_YOUR TASK_.
Return the data below exactly, but only from the line containing "ATOM 85 C C" through the line containing "ATOM 103 N N", with both of those lines included.

Data records:

——————————

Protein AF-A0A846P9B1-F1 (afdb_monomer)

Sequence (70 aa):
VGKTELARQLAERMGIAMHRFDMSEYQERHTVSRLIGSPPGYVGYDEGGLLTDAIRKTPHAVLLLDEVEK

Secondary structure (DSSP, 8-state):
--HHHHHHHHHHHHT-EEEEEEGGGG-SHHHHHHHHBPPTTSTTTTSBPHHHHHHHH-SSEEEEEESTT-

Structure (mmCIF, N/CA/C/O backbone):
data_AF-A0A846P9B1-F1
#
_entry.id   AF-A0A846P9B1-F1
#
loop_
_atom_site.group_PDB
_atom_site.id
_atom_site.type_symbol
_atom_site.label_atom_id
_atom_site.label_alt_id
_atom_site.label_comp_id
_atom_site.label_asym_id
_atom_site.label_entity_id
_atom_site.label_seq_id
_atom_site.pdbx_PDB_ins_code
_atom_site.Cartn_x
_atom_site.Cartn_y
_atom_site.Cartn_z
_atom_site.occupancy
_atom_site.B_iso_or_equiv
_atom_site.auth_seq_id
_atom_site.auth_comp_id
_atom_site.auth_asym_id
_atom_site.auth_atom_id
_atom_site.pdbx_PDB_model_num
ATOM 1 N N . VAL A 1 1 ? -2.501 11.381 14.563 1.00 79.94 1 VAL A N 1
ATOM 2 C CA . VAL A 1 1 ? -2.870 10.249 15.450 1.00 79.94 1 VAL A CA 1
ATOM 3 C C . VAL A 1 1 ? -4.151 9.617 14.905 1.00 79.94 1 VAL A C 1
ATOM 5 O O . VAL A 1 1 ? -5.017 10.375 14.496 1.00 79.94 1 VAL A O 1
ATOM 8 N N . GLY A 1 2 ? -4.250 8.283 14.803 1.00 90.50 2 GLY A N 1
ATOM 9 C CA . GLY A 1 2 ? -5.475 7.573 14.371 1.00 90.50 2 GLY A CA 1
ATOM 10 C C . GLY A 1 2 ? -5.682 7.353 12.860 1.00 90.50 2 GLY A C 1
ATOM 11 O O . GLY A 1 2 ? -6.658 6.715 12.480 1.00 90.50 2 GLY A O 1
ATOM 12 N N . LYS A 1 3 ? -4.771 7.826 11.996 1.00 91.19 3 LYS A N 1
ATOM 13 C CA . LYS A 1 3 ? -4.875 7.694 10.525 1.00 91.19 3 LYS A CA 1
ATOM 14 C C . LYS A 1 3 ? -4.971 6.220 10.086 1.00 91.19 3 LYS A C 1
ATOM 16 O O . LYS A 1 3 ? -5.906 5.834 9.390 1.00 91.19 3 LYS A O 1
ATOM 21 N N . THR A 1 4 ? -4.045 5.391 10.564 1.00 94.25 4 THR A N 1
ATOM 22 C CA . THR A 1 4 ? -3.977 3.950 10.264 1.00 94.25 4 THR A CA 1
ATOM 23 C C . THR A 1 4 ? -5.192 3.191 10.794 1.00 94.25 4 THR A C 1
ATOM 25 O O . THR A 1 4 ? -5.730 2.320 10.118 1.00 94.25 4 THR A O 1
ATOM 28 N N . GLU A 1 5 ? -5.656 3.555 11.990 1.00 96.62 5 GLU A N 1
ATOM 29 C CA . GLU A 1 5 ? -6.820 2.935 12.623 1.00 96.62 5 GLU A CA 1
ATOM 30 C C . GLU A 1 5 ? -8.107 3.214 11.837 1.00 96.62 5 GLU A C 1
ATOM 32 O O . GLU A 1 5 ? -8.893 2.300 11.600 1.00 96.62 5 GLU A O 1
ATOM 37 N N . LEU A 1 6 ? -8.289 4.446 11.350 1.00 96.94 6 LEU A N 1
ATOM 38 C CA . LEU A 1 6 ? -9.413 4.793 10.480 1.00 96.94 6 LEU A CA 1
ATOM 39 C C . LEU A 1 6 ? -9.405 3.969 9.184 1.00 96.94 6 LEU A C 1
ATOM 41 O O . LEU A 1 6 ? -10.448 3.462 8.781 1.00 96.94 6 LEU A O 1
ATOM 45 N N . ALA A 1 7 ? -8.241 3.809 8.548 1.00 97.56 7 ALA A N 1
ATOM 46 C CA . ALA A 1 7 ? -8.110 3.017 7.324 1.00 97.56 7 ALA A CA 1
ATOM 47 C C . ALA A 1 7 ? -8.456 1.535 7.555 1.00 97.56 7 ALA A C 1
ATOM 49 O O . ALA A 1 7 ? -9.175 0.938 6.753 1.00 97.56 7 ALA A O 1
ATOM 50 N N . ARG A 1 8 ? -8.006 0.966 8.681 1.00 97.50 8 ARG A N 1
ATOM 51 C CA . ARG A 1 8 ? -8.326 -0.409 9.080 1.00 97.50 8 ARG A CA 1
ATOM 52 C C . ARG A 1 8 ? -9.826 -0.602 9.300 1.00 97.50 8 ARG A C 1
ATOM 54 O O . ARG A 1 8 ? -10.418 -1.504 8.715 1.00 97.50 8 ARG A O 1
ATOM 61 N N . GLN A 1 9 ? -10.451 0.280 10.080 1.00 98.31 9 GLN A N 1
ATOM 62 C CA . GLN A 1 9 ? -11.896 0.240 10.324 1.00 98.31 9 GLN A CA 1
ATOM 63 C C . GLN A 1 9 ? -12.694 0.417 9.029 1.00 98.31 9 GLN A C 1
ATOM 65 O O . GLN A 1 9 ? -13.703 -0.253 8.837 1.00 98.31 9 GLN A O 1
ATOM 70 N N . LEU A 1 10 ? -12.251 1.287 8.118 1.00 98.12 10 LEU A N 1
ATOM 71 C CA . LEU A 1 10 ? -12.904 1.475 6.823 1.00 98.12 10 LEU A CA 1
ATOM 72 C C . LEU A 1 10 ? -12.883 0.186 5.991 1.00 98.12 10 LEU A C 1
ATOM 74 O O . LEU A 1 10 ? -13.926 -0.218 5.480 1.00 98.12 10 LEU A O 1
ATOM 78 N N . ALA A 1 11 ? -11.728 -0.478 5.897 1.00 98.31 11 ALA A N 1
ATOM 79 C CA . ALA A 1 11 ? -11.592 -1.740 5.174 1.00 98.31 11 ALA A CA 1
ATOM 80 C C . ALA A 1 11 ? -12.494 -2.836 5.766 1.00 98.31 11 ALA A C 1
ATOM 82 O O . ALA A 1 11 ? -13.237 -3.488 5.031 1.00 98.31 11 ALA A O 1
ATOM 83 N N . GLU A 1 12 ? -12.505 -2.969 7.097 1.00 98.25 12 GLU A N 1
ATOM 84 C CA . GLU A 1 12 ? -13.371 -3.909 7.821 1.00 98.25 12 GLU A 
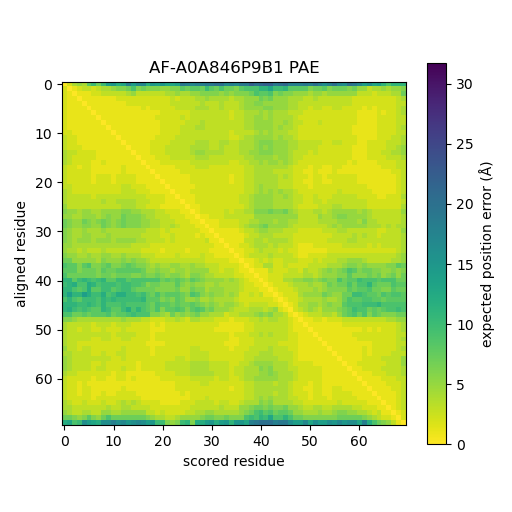CA 1
ATOM 85 C C . GLU A 1 12 ? -14.861 -3.618 7.587 1.00 98.25 12 GLU A C 1
ATOM 87 O O . GLU A 1 12 ? -15.635 -4.529 7.295 1.00 98.25 12 GLU A O 1
ATOM 92 N N . ARG A 1 13 ? -15.276 -2.346 7.660 1.00 98.50 13 ARG A N 1
ATOM 93 C CA . ARG A 1 13 ? -16.674 -1.931 7.452 1.00 98.50 13 ARG A CA 1
ATOM 94 C C . ARG A 1 13 ? -17.152 -2.133 6.020 1.00 98.50 13 ARG A C 1
ATOM 96 O O . ARG A 1 13 ? -18.333 -2.398 5.817 1.00 98.50 13 ARG A O 1
ATOM 103 N N . MET A 1 14 ? -16.259 -1.994 5.046 1.00 98.00 14 MET A N 1
ATOM 104 C CA . MET A 1 14 ? -16.557 -2.213 3.631 1.00 98.00 14 MET A CA 1
ATOM 105 C C . MET A 1 14 ? -16.390 -3.678 3.204 1.00 98.00 14 MET A C 1
ATOM 107 O O . MET A 1 14 ? -16.806 -4.028 2.102 1.00 98.00 14 MET A O 1
ATOM 111 N N . GLY A 1 15 ? -15.794 -4.533 4.044 1.00 98.12 15 GLY A N 1
ATOM 112 C CA . GLY A 1 15 ? -15.511 -5.930 3.709 1.00 98.12 15 GLY A CA 1
ATOM 113 C C . GLY A 1 15 ? -14.488 -6.090 2.579 1.00 98.12 15 GLY A C 1
ATOM 114 O O . GLY A 1 15 ? -14.572 -7.046 1.811 1.00 98.12 15 GLY A O 1
ATOM 115 N N . ILE A 1 16 ? -13.549 -5.148 2.450 1.00 98.12 16 ILE A N 1
ATOM 116 C CA . ILE A 1 16 ? -12.513 -5.144 1.406 1.00 98.12 16 ILE A CA 1
ATOM 117 C C . ILE A 1 16 ? -11.117 -5.283 2.010 1.00 98.12 16 ILE A C 1
ATOM 119 O O . ILE A 1 16 ? -10.904 -5.021 3.193 1.00 98.12 16 ILE A O 1
ATOM 123 N N . ALA A 1 17 ? -10.149 -5.689 1.190 1.00 98.00 17 ALA A N 1
ATOM 124 C CA . ALA A 1 17 ? -8.764 -5.812 1.630 1.00 98.00 17 ALA A CA 1
ATOM 125 C C . ALA A 1 17 ? -8.171 -4.443 2.005 1.00 98.00 17 ALA A C 1
ATOM 127
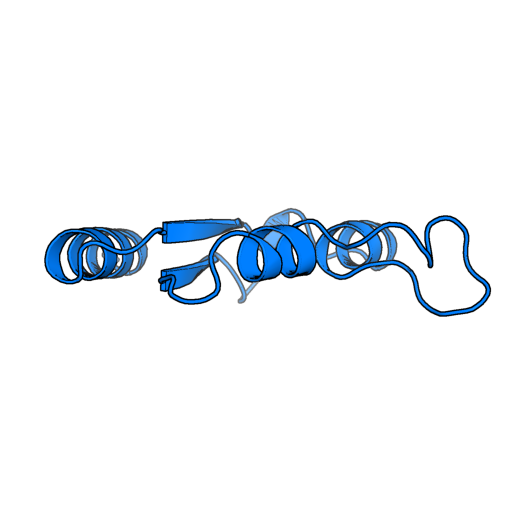 O O . ALA A 1 17 ? -8.508 -3.420 1.406 1.00 98.00 17 ALA A O 1
ATOM 128 N N . MET A 1 18 ? -7.247 -4.438 2.965 1.00 97.88 18 MET A N 1
ATOM 129 C CA . MET A 1 18 ? -6.388 -3.292 3.254 1.00 97.88 18 MET A CA 1
ATOM 130 C C . MET A 1 18 ? -4.961 -3.618 2.822 1.00 97.88 18 MET A C 1
ATOM 132 O O . MET A 1 18 ? -4.363 -4.563 3.334 1.00 97.88 18 MET A O 1
ATOM 136 N N . HIS A 1 19 ? -4.406 -2.805 1.928 1.00 98.00 19 HIS A N 1
ATOM 137 C CA . HIS A 1 19 ? -2.988 -2.827 1.575 1.00 98.00 19 HIS A CA 1
ATOM 138 C C . HIS A 1 19 ? -2.295 -1.663 2.252 1.00 98.00 19 HIS A C 1
AT
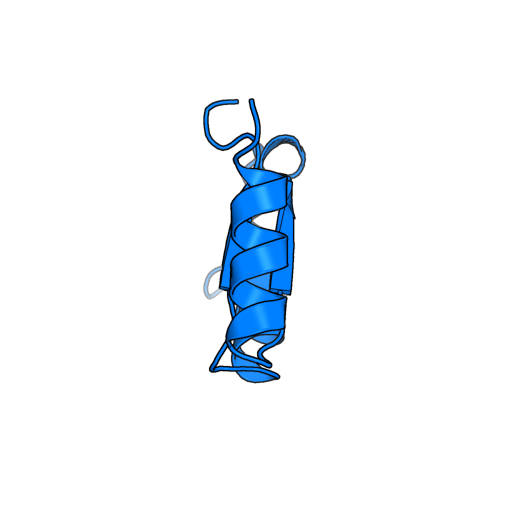OM 140 O O . HIS A 1 19 ? -2.732 -0.524 2.110 1.00 98.00 19 HIS A O 1
ATOM 146 N N . ARG A 1 20 ? -1.218 -1.934 2.985 1.00 96.50 20 ARG A N 1
ATOM 147 C CA . ARG A 1 20 ? -0.436 -0.909 3.673 1.00 
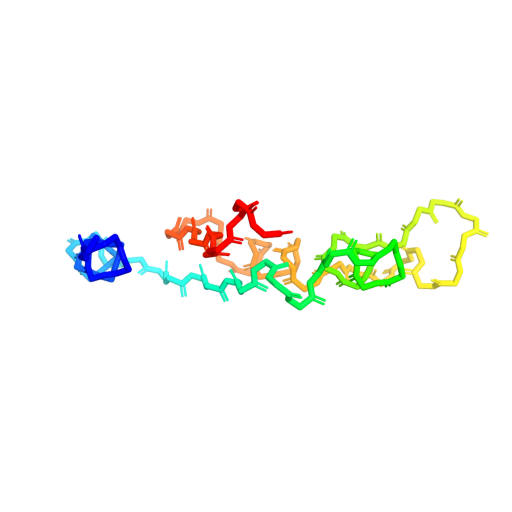96.50 20 ARG A CA 1
ATOM 148 C C . ARG A 1 20 ? 1.004 -0.966 3.201 1.00 96.50 20 ARG A C 1
ATOM 150 O O . ARG A 1 20 ? 1.617 -2.027 3.251 1.00 96.50 20 ARG A O 1
ATOM 157 N N . PHE A 1 21 ? 1.530 0.185 2.814 1.00 96.12 21 PHE A N 1
ATOM 158 C CA . PHE A 1 21 ? 2.935 0.367 2.491 1.00 96.12 21 PHE A CA 1
ATOM 159 C C . PHE A 1 21 ? 3.489 1.510 3.344 1.00 96.12 21 PHE A C 1
ATOM 161 O O . PHE A 1 21 ? 2.883 2.580 3.402 1.00 96.12 21 PHE A O 1
ATOM 168 N N . ASP A 1 22 ? 4.611 1.271 4.021 1.00 94.94 22 ASP A N 1
ATOM 169 C CA . ASP A 1 22 ? 5.355 2.295 4.759 1.00 94.94 22 ASP A CA 1
ATOM 170 C C . ASP A 1 22 ? 6.284 3.022 3.782 1.00 94.94 22 ASP A C 1
ATOM 172 O O . ASP A 1 22 ? 7.208 2.417 3.241 1.00 94.94 22 ASP A O 1
ATOM 176 N N . MET A 1 23 ? 6.018 4.299 3.499 1.00 94.44 23 MET A N 1
ATOM 177 C CA . MET A 1 23 ? 6.765 5.058 2.489 1.00 94.44 23 MET A CA 1
ATOM 178 C C . MET A 1 23 ? 8.204 5.357 2.902 1.00 94.44 23 MET A C 1
ATOM 180 O O . MET A 1 23 ? 9.030 5.599 2.022 1.00 94.44 23 MET A O 1
ATOM 184 N N . SER A 1 24 ? 8.549 5.221 4.187 1.00 93.62 24 SER A N 1
ATOM 185 C CA . SER A 1 24 ? 9.932 5.383 4.643 1.00 93.62 24 SER A CA 1
ATOM 186 C C . SER A 1 24 ? 10.880 4.316 4.072 1.00 93.62 24 SER A C 1
ATOM 188 O O . SER A 1 24 ? 12.068 4.575 3.897 1.00 93.62 24 SER A O 1
ATOM 190 N N . GLU A 1 25 ? 10.364 3.147 3.674 1.00 93.25 25 GLU A N 1
ATOM 191 C CA . GLU A 1 25 ? 11.138 2.095 2.994 1.00 93.25 25 GLU A CA 1
ATOM 192 C C . GLU A 1 25 ? 11.423 2.421 1.511 1.00 93.25 25 GLU A C 1
ATOM 194 O O . GLU A 1 25 ? 12.298 1.816 0.881 1.00 93.25 25 GLU A O 1
ATOM 199 N N . TYR A 1 26 ? 10.697 3.384 0.934 1.00 93.19 26 TYR A N 1
ATOM 200 C CA . TYR A 1 26 ? 10.655 3.653 -0.507 1.00 93.19 26 TYR A CA 1
ATOM 201 C C . TYR A 1 26 ? 11.159 5.052 -0.893 1.00 93.19 26 TYR A C 1
ATOM 203 O O . TYR A 1 26 ? 10.817 5.555 -1.958 1.00 93.19 26 TYR A O 1
ATOM 211 N N . GLN A 1 27 ? 11.988 5.680 -0.061 1.00 89.56 27 GLN A N 1
ATOM 212 C CA . GLN A 1 27 ? 12.521 7.029 -0.314 1.00 89.56 27 GLN A CA 1
ATOM 213 C C . GLN A 1 27 ? 13.567 7.070 -1.438 1.00 89.56 27 GLN A C 1
ATOM 215 O O . GLN A 1 27 ? 13.739 8.077 -2.125 1.00 89.56 27 GLN A O 1
ATOM 220 N N . GLU A 1 28 ? 14.271 5.960 -1.643 1.00 90.00 28 GLU A N 1
ATOM 221 C CA . GLU A 1 28 ? 15.357 5.854 -2.606 1.00 90.00 28 GLU A CA 1
ATOM 222 C C . GLU A 1 28 ? 14.859 5.396 -3.980 1.00 90.00 28 GLU A C 1
ATOM 224 O O . GLU A 1 28 ? 14.015 4.511 -4.118 1.00 90.00 28 GLU A O 1
ATOM 229 N N . ARG A 1 29 ? 15.456 5.919 -5.055 1.00 84.62 29 ARG A N 1
ATOM 230 C CA . ARG A 1 29 ? 15.013 5.620 -6.433 1.00 84.62 29 ARG A CA 1
ATOM 231 C C . ARG A 1 29 ? 14.986 4.117 -6.761 1.00 84.62 29 ARG A C 1
ATOM 233 O O . ARG A 1 29 ? 14.140 3.650 -7.529 1.00 84.62 29 ARG A O 1
ATOM 240 N N . HIS A 1 30 ? 15.915 3.354 -6.189 1.00 85.75 30 HIS A N 1
ATOM 241 C CA . HIS A 1 30 ? 15.997 1.910 -6.396 1.00 85.75 30 HIS A CA 1
ATOM 242 C C . HIS A 1 30 ? 14.928 1.137 -5.607 1.00 85.75 30 HIS A C 1
ATOM 244 O O . HIS A 1 30 ? 14.466 0.101 -6.086 1.00 85.75 30 HIS A O 1
ATOM 250 N N . THR A 1 31 ? 14.493 1.630 -4.442 1.00 89.88 31 THR A N 1
ATOM 251 C CA . THR A 1 31 ? 13.399 1.012 -3.680 1.00 89.88 31 THR A CA 1
ATOM 252 C C . THR A 1 31 ? 12.042 1.370 -4.277 1.00 89.88 31 THR A C 1
ATOM 254 O O . THR A 1 31 ? 11.205 0.478 -4.409 1.00 89.88 31 THR A O 1
ATOM 257 N N . VAL A 1 32 ? 11.859 2.595 -4.791 1.00 90.56 32 VAL A N 1
ATOM 258 C CA . VAL A 1 32 ? 10.658 2.981 -5.563 1.00 90.56 32 VAL A CA 1
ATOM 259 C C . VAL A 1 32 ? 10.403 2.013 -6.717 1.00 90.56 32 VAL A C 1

——————————

_REPLY TO THE EXERCISE_.
ATOM 85 C C . GLU A 1 12 ? -14.861 -3.618 7.587 1.00 98.25 12 GLU A C 1
ATOM 87 O O . GLU A 1 12 ? -15.635 -4.529 7.295 1.00 98.25 12 GLU A O 1
ATOM 92 N N . ARG A 1 13 ? -15.276 -2.346 7.660 1.00 98.50 13 ARG A N 1
ATOM 93 C CA . ARG A 1 13 ? -16.674 -1.931 7.452 1.00 98.50 13 ARG A CA 1
ATOM 94 C C . ARG A 1 13 ? -17.152 -2.133 6.020 1.00 98.50 13 ARG A C 1
ATOM 96 O O . ARG A 1 13 ? -18.333 -2.398 5.817 1.00 98.50 13 ARG A O 1
ATOM 103 N N . MET A 1 14 ? -16.259 -1.994 5.046 1.00 98.00 14 MET A N 1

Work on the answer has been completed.